### What you have to do
Your job is to set down the stretch of entries that opens with the line containing "ATOM 63 O O" and closes with the line containing "ATOM 88 C C". Keep both end lines, copy each exactly, and add nothing.

Dataset excerpts
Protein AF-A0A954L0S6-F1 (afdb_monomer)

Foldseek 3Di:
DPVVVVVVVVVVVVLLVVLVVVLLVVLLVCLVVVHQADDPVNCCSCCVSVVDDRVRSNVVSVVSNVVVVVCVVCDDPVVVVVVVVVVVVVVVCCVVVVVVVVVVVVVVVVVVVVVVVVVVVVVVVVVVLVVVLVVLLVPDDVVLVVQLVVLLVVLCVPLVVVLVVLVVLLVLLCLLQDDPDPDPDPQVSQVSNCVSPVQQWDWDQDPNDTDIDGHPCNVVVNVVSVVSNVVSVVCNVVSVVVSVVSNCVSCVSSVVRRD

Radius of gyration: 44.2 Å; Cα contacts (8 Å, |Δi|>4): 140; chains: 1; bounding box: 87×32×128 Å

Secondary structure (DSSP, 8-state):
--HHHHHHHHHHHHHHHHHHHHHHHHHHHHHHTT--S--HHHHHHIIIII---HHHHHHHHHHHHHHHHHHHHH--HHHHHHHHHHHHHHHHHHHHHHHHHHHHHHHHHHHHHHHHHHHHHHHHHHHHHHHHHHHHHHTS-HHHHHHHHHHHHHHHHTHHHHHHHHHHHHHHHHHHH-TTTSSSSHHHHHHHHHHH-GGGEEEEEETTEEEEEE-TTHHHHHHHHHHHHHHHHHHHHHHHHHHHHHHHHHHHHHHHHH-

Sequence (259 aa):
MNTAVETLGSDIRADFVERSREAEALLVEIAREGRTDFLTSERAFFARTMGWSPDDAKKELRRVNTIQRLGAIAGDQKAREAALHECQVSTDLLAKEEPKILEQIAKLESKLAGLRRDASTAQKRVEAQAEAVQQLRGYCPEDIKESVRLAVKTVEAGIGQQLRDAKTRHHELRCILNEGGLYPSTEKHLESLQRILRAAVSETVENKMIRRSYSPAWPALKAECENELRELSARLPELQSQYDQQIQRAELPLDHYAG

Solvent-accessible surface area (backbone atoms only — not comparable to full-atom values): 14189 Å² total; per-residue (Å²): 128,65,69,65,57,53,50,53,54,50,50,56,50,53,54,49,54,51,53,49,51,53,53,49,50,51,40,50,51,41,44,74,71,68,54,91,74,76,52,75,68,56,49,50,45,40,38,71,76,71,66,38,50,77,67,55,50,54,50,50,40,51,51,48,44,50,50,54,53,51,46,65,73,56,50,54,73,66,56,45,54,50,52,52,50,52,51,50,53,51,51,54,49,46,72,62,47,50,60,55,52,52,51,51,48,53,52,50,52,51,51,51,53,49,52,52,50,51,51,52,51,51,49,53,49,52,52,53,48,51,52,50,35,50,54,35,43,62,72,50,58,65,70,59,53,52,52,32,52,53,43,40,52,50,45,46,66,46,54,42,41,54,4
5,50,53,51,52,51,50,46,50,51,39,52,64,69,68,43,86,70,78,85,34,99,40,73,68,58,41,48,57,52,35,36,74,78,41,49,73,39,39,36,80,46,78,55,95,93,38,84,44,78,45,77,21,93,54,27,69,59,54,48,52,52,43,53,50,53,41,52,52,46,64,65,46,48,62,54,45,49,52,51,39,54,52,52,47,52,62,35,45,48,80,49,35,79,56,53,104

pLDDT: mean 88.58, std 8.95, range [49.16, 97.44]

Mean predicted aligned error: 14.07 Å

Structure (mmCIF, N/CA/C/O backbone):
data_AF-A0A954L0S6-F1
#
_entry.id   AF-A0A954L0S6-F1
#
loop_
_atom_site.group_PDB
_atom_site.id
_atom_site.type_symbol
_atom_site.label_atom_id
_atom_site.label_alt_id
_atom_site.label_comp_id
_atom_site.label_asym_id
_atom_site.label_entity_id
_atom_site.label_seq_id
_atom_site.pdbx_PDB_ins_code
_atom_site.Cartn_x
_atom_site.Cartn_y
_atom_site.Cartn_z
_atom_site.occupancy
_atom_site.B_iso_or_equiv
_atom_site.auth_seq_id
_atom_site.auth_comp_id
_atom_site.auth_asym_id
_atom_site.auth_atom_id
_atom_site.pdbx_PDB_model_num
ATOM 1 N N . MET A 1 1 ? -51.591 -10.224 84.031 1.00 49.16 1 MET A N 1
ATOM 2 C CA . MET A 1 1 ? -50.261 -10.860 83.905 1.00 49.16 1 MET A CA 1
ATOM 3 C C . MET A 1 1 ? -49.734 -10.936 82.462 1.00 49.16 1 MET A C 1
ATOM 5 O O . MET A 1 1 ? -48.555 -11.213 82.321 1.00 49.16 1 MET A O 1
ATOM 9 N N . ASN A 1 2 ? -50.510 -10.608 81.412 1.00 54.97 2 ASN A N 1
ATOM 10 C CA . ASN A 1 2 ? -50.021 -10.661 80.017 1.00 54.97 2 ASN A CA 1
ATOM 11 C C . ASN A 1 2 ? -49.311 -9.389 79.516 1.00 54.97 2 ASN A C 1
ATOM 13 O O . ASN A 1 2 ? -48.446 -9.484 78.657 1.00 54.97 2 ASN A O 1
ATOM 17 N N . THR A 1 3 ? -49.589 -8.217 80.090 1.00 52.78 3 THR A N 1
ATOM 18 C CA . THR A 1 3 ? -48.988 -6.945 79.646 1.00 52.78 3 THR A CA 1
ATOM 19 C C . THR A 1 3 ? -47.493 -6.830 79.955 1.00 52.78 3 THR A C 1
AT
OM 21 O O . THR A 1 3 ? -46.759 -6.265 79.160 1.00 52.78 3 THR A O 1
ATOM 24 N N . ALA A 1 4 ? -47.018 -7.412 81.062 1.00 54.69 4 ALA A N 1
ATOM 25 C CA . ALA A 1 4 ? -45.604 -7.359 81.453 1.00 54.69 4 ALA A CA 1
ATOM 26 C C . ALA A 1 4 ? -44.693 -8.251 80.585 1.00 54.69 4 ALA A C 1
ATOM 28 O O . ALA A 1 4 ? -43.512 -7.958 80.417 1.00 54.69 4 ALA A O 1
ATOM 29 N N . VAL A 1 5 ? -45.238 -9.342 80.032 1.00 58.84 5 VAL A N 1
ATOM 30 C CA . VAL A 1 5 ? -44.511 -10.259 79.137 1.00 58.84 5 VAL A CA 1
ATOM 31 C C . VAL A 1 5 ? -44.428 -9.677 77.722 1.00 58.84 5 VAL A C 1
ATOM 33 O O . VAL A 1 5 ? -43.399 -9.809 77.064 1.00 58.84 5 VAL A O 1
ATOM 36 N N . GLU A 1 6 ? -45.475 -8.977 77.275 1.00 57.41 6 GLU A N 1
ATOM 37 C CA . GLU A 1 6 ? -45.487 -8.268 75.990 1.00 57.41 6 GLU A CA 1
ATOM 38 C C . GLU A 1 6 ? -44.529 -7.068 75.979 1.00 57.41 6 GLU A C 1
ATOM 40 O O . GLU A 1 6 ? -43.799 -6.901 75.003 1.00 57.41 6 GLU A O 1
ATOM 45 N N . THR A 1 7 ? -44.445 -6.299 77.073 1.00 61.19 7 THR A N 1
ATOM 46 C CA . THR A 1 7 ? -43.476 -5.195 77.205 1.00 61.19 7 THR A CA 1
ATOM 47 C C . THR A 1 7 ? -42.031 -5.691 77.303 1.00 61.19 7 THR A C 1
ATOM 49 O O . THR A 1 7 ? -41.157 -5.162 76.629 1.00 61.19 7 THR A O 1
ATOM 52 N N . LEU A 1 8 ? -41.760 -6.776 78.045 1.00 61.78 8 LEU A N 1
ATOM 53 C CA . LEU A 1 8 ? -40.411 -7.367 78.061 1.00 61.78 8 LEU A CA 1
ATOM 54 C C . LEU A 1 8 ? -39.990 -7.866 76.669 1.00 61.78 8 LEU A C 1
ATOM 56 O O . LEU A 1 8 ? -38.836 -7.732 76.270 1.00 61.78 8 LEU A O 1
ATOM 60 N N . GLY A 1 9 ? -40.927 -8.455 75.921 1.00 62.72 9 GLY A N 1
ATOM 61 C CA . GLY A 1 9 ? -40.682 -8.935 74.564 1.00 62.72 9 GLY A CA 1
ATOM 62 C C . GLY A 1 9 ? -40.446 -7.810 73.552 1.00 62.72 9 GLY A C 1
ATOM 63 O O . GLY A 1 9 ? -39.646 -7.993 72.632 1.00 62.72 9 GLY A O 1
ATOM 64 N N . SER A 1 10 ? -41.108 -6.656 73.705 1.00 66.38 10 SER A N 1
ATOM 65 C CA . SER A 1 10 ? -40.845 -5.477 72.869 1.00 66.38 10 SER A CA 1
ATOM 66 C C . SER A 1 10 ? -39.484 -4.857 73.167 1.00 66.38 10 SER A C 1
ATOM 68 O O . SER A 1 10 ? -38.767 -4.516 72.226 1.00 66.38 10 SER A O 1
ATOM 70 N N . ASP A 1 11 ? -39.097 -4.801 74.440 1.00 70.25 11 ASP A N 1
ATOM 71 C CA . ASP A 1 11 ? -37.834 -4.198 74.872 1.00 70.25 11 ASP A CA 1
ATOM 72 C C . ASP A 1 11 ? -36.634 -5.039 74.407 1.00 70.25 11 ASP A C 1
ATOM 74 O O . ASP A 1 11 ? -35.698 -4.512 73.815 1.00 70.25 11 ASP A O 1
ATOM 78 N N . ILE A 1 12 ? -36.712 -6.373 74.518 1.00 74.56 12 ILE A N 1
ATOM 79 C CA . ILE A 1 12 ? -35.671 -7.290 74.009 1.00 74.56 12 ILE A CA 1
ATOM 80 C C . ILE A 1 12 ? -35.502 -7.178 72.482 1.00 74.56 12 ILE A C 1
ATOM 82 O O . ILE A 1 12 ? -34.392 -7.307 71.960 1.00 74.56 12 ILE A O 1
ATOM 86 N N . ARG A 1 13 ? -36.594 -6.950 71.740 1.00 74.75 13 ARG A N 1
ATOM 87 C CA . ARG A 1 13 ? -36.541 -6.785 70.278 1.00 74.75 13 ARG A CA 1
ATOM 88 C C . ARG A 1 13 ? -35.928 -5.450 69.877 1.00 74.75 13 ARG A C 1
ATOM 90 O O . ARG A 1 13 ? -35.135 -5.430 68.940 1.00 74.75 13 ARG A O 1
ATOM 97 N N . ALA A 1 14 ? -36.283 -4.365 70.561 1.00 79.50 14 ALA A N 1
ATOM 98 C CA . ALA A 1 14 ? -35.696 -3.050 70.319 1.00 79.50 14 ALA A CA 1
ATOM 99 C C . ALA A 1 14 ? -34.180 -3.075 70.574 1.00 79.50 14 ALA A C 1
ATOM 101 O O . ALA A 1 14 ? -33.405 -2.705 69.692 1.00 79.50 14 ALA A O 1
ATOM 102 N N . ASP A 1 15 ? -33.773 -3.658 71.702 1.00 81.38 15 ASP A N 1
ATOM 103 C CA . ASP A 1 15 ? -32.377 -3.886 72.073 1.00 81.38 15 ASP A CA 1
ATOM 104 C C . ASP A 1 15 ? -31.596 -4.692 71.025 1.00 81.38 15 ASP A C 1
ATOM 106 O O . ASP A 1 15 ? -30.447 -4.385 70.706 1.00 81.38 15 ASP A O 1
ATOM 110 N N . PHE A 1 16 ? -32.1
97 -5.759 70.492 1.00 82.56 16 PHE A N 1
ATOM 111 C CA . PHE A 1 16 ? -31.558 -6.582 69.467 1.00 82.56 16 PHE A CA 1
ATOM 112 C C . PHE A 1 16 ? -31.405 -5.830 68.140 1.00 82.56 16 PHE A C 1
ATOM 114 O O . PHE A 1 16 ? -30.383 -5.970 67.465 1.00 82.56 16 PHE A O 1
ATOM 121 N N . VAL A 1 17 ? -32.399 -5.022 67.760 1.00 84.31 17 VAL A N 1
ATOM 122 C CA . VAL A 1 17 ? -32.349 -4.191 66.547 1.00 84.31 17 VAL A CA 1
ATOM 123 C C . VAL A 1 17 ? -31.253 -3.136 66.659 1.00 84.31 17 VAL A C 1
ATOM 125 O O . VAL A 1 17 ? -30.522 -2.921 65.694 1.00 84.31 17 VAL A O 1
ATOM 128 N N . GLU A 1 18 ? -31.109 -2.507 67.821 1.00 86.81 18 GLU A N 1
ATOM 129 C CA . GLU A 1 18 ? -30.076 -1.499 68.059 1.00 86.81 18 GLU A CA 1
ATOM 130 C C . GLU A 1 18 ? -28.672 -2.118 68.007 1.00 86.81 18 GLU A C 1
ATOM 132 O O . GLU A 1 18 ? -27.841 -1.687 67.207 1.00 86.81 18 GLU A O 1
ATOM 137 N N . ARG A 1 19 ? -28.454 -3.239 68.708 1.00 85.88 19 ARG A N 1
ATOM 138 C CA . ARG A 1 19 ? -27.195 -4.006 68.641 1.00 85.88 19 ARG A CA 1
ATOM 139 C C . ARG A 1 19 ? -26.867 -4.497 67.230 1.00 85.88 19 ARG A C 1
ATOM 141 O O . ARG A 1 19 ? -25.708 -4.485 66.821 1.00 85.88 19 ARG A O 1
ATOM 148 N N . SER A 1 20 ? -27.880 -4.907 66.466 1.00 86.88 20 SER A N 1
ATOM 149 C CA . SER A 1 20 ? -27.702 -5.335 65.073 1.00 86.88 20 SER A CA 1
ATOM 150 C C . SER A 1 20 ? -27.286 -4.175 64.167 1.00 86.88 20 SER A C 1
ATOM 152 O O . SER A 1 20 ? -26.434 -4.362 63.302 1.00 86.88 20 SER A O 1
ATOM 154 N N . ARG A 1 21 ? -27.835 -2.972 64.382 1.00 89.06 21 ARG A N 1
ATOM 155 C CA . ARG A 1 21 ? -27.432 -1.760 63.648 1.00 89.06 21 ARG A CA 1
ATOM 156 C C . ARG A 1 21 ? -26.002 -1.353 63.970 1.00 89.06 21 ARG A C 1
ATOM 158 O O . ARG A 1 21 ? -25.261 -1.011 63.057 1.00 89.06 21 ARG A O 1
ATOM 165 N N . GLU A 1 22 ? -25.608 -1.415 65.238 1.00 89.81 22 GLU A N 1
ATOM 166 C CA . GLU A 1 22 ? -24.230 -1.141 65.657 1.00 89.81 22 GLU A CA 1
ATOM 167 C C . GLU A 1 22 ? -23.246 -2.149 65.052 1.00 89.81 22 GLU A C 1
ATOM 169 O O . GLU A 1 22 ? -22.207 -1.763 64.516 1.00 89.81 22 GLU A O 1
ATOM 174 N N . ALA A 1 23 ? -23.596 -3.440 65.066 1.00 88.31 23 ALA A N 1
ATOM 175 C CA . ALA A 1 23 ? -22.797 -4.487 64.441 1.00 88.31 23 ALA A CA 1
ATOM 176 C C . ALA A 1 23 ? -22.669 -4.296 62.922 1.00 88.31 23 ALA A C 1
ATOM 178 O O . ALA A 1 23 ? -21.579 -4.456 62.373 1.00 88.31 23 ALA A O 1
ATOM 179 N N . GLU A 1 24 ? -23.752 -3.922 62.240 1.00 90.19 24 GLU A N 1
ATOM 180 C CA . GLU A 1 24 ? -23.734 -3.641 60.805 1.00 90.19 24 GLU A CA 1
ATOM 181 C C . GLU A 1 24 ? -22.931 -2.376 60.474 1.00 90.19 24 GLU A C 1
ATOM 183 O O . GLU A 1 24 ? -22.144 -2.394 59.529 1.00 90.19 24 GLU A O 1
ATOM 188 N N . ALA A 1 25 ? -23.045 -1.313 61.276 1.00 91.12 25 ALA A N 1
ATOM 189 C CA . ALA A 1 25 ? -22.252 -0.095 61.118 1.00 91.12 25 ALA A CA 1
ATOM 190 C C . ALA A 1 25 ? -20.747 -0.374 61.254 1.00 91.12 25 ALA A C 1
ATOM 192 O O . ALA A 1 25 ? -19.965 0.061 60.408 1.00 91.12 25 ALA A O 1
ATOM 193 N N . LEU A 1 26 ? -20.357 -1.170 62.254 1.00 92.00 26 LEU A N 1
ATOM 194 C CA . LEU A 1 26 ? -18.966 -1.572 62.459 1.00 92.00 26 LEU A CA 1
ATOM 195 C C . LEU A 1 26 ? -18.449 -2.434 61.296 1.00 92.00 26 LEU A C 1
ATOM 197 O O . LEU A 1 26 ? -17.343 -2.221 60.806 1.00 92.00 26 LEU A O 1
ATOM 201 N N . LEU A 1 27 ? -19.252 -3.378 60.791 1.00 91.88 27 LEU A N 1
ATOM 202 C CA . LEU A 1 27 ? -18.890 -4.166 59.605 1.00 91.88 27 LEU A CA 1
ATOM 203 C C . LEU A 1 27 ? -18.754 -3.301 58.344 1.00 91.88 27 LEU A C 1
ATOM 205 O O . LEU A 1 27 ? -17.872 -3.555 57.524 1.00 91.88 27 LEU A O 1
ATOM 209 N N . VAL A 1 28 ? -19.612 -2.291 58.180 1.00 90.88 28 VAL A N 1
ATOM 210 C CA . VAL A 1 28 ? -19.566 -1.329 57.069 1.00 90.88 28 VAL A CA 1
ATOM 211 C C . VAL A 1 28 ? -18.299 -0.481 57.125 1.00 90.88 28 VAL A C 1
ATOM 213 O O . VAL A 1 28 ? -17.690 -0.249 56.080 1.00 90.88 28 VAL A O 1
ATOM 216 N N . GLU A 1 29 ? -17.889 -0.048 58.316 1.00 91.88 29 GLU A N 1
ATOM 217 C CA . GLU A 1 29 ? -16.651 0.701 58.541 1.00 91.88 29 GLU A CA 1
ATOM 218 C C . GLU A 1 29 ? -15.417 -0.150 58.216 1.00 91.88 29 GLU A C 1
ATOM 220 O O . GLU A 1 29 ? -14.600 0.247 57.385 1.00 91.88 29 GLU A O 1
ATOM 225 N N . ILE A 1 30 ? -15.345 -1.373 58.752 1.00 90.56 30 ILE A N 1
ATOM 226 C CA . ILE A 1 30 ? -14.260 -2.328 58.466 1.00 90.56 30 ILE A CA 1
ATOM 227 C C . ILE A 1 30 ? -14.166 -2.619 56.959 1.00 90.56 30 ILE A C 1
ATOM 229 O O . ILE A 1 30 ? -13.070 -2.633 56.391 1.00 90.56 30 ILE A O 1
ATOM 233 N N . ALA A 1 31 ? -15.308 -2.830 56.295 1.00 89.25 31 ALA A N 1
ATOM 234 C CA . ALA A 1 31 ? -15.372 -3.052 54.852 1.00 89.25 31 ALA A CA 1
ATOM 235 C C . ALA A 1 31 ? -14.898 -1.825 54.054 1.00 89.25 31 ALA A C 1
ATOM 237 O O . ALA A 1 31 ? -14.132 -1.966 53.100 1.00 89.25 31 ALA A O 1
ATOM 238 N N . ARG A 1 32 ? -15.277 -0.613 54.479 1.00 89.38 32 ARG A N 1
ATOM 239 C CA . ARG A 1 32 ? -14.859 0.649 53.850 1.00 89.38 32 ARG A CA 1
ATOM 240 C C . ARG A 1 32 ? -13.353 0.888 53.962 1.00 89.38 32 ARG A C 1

### Response to this exercise
ATOM 63 O O . GLY A 1 9 ? -39.646 -7.993 72.632 1.00 62.72 9 GLY A O 1
ATOM 64 N N . SER A 1 10 ? -41.108 -6.656 73.705 1.00 66.38 10 SER A N 1
ATOM 65 C CA . SER A 1 10 ? -40.845 -5.477 72.869 1.00 66.38 10 SER A CA 1
ATOM 66 C C . SER A 1 10 ? -39.484 -4.857 73.167 1.00 66.38 10 SER A C 1
ATOM 68 O O . SER A 1 10 ? -38.767 -4.516 72.226 1.00 66.38 10 SER A O 1
ATOM 70 N N . ASP A 1 11 ? -39.097 -4.801 74.440 1.00 70.25 11 ASP A N 1
ATOM 71 C CA . ASP A 1 11 ? -37.834 -4.198 74.872 1.00 70.25 11 ASP A CA 1
ATOM 72 C C . ASP A 1 11 ? -36.634 -5.039 74.407 1.00 70.25 11 ASP A C 1
ATOM 74 O O . ASP A 1 11 ? -35.698 -4.512 73.815 1.00 70.25 11 ASP A O 1
ATOM 78 N N . ILE A 1 12 ? -36.712 -6.373 74.518 1.00 74.56 12 ILE A N 1
ATOM 79 C CA . ILE A 1 12 ? -35.671 -7.290 74.009 1.00 74.56 12 ILE A CA 1
ATOM 80 C C . ILE A 1 12 ? -35.502 -7.178 72.482 1.00 74.56 12 ILE A C 1
ATOM 82 O O . ILE A 1 12 ? -34.392 -7.307 71.960 1.00 74.56 12 ILE A O 1
ATOM 86 N N . ARG A 1 13 ? -36.594 -6.950 71.740 1.00 74.75 13 ARG A N 1
ATOM 87 C CA . ARG A 1 13 ? -36.541 -6.785 70.278 1.00 74.75 13 ARG A CA 1
ATOM 88 C C . ARG A 1 13 ? -35.928 -5.450 69.877 1.00 74.75 13 ARG A C 1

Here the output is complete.